Younger, less-well-educated workers have been especially harmed by recent state-level minimum wage hikes, according to a study issued today by the National Bureau of Economic Research. The paper was written by economists Jeffrey Clemens of the University of California, San Diego, and Michael R. Strain of the American Enterprise Institute.
The supply-demand analysis at the heart of economics suggests that raising the price of labor would lead to lower demand for it, other things being equal. The past decade has provided particularly useful empirical data against which to test this notion.
“After the Great Recession [of the late 2000s], there was a pause in both state and federal efforts to increase minimum wages,” the authors note. “This pause created a baseline (or ‘pre-period’) for empirical purposes. It was followed by considerable divergence in states’ minimum wage policies. A number of states legislated and began to enact minimum wage changes that varied substantially in their magnitude. From January 2011 to January 2019, for example, Washington, D.C., California, and New York had increased their minimum wages by 61, 50, and 53 percent, respectively. Wage floors rose more moderately in an additional 24 states and were unchanged in the remainder.” The past decade thus gave researchers a chance to compare the employment effects of “moderate minimum wage changes and historically large minimum wage changes” across U.S. states.
They found that “over the short and medium run, relatively large increases in minimum wages have reduced employment rates among individuals with low levels of experience and education by just over 2.5 percentage points.” By contrast, smaller increases, or ones resulting from indexing inflation to wages, have effects that are “variable and centered on zero.”
The data also offers “evidence that the medium-run effects of large minimum wage changes are larger and more negative than their short-run effects,” so we will often need time to unfold before we see those bad employment effects blossom.
The changes the study analyzes were historically much larger than usual for state minimum wages, for both the small- and large-change states. Among their findings: By one data measure, “employment among individuals ages 16 to 25 with less than a completed high school education…expanded 4.0 percentage points less by 2019 in states that enacted large minimum wage changes than in states that enacted no minimum wage change.” By another measure, it was 3.2 percentage points less.
In a series of tweets on his research, co-author Clemens notes that “relative declines are…particularly pronounced for our samples of individuals ages 16 to 25 with less than a completed high school education, but also present across all individuals ages 16 to 21.”
While not claiming causation, the researchers did find that “the housing recovery following the Great Recession was quite strong in states that enacted relatively large minimum wage increases. Median house prices rose by roughly 49 percent in this group of states from the 2011–2013 base period through 2019….Across states that did not increase their minimum wage rates, house prices rose roughly 36 percent, and in states that enacted small minimum wage increases, median house prices rose by an average of roughly 31 percent.” Meanwhile, “per capita incomes grew roughly $7,600 more in states that enacted relatively large minimum wage changes than in states that enacted no minimum wage changes.”

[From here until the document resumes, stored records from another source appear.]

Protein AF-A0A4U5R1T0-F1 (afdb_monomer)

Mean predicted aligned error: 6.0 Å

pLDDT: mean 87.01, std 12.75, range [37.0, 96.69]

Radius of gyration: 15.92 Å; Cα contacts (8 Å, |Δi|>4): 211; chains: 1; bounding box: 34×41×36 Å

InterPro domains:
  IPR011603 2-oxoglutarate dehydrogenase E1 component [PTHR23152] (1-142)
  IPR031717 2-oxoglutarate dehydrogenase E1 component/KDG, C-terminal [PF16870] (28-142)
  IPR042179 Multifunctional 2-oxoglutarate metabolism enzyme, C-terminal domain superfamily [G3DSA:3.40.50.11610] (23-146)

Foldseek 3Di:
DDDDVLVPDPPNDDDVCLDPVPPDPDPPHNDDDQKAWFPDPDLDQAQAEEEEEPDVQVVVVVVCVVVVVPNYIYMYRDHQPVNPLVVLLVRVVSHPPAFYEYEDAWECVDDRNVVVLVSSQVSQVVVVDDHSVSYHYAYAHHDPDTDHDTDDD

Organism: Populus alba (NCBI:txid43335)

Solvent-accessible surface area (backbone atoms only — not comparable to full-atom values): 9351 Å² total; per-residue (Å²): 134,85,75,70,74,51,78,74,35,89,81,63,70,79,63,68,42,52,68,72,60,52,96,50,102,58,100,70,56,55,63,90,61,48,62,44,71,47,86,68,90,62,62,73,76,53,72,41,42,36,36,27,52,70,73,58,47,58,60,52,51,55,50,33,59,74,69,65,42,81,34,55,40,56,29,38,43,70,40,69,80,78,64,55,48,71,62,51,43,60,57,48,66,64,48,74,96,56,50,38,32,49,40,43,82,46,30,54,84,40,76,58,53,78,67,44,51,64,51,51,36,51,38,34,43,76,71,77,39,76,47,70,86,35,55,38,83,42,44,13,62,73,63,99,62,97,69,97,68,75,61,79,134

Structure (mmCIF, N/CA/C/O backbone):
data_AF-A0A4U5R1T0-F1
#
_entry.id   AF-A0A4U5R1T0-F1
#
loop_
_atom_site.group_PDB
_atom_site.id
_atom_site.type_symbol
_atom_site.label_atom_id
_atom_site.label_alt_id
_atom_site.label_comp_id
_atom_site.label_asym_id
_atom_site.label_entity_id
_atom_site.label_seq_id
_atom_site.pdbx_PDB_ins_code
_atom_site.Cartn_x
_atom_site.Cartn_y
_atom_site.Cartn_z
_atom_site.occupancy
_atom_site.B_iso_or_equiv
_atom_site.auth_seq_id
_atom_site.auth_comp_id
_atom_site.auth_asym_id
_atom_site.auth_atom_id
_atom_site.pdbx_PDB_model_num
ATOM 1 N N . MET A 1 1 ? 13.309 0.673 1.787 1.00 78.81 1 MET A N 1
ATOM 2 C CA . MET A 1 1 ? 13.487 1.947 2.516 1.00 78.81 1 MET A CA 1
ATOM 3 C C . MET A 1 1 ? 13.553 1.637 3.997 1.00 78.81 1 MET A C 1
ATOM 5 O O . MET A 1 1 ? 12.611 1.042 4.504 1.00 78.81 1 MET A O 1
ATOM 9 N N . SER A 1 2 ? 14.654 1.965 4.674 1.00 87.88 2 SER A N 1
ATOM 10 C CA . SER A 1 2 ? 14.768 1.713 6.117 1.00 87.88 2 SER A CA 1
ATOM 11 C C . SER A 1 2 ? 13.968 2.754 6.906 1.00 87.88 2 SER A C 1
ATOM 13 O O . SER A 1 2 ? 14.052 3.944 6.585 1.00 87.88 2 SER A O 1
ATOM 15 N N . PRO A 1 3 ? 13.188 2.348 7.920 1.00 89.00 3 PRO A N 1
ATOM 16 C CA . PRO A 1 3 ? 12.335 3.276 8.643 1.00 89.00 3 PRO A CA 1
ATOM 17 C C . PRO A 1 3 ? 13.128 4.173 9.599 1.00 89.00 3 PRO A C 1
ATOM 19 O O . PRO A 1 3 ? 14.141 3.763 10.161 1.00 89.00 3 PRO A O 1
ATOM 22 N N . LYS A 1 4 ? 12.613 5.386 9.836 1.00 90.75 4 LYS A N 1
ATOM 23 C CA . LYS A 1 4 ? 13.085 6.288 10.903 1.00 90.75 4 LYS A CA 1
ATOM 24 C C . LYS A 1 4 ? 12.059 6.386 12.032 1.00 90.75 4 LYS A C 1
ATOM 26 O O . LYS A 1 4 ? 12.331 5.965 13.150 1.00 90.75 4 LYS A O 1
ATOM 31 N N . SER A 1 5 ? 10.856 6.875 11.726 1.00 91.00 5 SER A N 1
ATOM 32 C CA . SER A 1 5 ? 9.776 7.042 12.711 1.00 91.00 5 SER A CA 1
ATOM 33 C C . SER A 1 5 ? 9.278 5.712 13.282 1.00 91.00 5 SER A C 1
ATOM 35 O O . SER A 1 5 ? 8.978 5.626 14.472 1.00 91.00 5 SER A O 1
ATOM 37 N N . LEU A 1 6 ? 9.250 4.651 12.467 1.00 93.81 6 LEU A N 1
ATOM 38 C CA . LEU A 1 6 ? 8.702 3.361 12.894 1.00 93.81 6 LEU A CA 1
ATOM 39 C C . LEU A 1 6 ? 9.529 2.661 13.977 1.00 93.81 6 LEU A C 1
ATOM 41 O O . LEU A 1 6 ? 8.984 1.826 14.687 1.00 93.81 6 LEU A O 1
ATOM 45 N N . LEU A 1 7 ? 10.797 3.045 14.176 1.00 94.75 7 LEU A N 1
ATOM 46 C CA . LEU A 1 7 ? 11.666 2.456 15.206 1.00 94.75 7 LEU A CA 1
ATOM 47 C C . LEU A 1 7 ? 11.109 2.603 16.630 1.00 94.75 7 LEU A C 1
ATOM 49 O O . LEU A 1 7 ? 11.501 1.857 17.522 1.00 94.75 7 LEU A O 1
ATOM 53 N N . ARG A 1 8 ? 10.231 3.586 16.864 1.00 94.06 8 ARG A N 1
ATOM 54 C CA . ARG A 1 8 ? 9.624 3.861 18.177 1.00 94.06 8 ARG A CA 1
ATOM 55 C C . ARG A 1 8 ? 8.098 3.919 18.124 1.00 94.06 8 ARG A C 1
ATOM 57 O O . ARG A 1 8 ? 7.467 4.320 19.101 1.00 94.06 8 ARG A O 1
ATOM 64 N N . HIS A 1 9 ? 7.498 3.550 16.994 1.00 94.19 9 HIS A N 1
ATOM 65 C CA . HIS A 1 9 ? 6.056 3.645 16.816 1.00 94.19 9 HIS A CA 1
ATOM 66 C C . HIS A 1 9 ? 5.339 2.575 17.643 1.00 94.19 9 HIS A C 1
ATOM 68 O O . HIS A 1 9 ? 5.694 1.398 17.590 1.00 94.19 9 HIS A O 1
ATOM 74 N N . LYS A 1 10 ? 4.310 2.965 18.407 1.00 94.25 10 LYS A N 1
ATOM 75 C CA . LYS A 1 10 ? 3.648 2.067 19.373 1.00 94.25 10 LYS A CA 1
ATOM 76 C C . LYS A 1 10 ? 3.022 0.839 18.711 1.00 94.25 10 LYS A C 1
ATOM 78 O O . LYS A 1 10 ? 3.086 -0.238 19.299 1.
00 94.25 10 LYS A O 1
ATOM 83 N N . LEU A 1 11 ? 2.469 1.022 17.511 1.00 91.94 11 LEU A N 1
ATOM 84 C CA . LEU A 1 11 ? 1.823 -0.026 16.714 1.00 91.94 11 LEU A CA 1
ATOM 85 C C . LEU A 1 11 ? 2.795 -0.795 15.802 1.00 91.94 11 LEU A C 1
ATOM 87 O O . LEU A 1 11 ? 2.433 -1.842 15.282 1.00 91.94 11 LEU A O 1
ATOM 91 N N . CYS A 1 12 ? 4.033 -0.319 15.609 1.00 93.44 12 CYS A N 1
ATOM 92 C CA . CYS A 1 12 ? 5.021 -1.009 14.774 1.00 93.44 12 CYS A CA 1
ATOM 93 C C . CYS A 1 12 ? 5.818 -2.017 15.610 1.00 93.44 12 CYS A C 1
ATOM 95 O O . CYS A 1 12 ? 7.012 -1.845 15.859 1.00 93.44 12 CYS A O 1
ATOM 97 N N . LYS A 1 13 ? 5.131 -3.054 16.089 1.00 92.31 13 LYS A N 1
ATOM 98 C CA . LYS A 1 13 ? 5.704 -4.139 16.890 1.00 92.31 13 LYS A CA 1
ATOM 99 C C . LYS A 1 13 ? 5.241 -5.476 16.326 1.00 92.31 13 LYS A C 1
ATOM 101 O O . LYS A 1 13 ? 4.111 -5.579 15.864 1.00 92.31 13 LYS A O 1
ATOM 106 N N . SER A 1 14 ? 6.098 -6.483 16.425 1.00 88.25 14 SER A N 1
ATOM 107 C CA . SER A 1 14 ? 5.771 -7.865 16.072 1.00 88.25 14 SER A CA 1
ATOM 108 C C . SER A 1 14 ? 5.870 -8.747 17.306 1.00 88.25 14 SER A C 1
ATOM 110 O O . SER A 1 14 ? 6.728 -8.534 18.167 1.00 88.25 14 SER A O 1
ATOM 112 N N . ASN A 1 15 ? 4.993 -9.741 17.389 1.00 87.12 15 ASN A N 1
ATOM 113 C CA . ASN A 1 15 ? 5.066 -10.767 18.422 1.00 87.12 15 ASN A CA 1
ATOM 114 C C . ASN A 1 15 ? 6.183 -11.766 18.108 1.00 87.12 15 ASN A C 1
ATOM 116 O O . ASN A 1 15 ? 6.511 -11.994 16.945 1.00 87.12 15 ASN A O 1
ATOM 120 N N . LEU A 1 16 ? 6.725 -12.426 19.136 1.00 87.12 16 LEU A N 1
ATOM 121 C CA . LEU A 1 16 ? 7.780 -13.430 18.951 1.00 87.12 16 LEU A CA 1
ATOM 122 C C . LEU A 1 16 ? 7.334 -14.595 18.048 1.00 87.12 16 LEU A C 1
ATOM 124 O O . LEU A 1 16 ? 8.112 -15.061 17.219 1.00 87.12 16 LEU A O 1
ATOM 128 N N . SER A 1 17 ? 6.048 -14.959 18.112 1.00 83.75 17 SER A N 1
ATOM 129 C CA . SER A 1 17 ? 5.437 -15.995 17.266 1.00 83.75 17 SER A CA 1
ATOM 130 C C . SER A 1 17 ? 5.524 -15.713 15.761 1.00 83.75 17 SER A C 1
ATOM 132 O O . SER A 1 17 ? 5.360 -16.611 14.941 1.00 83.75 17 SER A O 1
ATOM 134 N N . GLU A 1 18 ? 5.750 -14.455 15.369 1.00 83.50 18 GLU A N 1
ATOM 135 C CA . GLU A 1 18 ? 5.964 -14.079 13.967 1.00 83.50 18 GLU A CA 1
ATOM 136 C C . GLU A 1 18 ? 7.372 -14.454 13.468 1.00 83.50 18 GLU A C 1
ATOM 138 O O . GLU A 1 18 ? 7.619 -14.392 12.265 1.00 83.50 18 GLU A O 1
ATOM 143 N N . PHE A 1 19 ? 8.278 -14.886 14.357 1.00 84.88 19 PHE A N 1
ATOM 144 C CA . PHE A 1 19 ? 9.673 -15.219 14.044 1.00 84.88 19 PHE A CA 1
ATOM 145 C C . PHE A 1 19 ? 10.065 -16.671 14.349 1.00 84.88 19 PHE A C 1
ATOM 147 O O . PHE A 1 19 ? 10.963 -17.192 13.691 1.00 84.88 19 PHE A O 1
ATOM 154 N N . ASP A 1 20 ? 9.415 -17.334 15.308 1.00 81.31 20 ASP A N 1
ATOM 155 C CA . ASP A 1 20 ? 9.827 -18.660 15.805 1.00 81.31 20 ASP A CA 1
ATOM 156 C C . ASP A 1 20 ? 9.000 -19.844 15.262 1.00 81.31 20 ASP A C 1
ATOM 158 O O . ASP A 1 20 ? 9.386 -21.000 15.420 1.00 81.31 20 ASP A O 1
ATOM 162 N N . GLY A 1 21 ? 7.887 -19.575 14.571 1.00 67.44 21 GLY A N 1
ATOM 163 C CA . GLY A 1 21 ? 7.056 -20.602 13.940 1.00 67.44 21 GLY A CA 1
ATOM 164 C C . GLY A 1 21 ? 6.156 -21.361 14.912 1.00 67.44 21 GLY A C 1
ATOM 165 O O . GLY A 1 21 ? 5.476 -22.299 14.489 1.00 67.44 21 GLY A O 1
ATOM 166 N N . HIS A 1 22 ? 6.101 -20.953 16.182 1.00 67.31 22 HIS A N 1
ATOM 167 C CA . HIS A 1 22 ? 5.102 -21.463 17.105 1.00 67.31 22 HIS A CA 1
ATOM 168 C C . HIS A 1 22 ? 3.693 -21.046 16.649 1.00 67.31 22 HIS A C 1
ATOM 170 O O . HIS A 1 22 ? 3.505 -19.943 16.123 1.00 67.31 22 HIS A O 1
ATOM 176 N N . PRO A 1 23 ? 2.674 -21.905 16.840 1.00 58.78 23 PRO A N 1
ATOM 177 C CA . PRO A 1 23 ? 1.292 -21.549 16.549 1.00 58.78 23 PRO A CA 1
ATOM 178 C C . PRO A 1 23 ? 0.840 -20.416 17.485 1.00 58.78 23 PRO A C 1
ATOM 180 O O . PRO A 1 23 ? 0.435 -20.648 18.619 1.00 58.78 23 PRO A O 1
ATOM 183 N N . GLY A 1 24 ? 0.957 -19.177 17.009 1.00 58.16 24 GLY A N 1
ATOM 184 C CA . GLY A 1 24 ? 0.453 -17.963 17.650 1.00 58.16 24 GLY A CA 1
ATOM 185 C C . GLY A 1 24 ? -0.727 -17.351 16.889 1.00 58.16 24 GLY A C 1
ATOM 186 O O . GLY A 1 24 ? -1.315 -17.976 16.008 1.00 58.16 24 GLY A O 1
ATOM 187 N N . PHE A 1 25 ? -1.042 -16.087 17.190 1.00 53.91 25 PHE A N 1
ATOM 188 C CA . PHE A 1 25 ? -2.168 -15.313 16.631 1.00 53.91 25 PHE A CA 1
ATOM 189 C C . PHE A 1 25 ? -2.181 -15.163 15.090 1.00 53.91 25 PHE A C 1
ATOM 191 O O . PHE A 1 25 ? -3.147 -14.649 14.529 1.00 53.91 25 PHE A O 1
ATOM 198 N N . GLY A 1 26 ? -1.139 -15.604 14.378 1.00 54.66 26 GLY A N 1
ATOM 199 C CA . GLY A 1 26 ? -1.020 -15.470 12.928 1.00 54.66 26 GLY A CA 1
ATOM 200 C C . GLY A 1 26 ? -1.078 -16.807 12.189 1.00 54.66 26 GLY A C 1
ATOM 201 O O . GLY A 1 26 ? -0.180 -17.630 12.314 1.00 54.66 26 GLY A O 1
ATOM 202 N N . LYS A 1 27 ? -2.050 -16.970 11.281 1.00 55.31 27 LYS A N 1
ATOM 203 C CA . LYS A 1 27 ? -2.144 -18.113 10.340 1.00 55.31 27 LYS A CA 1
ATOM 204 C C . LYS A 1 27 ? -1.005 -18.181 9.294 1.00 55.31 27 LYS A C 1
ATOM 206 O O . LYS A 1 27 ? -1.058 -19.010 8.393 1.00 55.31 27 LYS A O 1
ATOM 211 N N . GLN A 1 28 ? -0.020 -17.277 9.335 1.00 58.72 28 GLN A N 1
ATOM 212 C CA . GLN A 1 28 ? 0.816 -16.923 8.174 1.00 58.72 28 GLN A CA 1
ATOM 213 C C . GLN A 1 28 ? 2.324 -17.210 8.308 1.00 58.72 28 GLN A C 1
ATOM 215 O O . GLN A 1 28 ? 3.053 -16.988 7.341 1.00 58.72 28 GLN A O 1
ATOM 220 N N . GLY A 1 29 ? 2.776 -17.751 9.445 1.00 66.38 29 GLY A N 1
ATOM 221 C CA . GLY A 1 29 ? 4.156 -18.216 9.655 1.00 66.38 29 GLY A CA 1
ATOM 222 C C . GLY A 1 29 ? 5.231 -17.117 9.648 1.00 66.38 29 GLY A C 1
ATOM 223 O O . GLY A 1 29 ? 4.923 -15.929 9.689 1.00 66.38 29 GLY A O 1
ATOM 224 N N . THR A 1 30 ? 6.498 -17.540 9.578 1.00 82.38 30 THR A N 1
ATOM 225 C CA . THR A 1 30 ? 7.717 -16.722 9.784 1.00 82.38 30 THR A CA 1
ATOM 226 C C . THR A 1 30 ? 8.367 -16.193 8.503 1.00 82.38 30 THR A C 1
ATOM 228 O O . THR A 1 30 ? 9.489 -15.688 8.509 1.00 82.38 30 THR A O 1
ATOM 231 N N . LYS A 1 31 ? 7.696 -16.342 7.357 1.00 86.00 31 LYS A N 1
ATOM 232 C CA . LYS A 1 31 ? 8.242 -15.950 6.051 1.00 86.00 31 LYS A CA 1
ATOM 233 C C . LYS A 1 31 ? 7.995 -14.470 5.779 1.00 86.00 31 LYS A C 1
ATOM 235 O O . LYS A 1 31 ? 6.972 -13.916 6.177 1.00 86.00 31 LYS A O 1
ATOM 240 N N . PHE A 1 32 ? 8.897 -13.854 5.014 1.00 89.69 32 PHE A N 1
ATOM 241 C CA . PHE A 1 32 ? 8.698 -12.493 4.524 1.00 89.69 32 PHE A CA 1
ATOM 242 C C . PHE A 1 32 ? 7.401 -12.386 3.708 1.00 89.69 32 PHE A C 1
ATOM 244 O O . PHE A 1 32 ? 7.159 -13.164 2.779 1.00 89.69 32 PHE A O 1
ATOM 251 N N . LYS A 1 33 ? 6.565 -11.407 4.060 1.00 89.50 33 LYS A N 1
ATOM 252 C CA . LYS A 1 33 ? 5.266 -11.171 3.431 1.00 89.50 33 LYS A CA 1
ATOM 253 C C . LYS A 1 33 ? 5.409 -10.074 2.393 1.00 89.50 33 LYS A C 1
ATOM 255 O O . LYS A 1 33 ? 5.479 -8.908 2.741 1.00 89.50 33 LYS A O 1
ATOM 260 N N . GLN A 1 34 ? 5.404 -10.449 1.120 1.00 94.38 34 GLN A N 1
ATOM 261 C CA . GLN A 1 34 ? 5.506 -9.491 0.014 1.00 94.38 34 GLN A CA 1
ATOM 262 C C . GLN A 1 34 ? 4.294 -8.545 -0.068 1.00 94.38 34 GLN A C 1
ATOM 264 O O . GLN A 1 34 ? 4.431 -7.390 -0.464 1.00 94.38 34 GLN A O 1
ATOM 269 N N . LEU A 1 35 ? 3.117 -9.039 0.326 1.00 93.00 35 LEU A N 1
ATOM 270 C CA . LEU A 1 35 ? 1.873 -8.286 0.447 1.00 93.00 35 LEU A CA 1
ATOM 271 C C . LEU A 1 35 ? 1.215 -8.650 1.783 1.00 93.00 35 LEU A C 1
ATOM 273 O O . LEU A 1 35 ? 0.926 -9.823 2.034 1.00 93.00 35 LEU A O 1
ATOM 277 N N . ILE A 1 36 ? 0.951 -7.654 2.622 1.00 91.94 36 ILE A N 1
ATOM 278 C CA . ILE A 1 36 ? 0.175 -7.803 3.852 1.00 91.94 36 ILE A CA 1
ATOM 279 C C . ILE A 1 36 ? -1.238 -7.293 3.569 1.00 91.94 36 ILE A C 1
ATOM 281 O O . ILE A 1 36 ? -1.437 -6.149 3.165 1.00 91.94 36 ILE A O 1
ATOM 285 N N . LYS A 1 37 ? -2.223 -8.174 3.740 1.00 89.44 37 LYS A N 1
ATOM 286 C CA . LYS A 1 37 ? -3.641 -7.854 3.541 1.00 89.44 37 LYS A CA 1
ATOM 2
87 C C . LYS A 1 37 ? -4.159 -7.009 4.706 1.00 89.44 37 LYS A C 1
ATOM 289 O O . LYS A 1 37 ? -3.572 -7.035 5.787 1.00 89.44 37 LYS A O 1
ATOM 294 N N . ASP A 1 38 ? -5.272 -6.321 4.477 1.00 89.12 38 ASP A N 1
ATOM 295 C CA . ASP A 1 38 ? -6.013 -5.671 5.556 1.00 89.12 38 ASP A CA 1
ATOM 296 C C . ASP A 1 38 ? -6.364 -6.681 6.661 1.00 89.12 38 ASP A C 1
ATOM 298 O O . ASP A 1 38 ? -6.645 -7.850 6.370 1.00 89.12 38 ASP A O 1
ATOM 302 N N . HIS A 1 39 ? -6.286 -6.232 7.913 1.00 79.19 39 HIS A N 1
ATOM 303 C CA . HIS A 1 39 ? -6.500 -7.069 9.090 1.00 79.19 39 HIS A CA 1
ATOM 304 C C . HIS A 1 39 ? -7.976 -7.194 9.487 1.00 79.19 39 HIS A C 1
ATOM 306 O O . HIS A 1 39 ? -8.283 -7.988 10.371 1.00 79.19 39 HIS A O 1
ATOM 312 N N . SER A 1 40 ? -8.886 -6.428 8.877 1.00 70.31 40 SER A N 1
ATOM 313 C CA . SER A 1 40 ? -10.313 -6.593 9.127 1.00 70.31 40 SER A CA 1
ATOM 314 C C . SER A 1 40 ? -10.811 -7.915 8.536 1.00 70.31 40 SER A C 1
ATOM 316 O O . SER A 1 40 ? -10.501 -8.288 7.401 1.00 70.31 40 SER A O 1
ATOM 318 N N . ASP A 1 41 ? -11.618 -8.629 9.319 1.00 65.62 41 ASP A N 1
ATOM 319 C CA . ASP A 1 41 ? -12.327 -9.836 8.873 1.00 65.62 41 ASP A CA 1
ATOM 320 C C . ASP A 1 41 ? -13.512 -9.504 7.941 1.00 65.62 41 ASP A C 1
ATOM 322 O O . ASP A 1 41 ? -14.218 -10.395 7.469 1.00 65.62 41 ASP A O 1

But those macro outcomes in high-wage-hike states did not end up trickling down to low-skilled workers. Clemens believes, as per a tweet, that “growth in overall income, house prices, and high-skilled employment would have led you to predict larger employment gains for low-skilled individuals in the states that enacted large minimum wage increases. Instead, they experienced relative declines.”
When it comes to minimum wage hikes designed to not harm younger workers with less education, then, larger definitely seems substantially worse than smaller.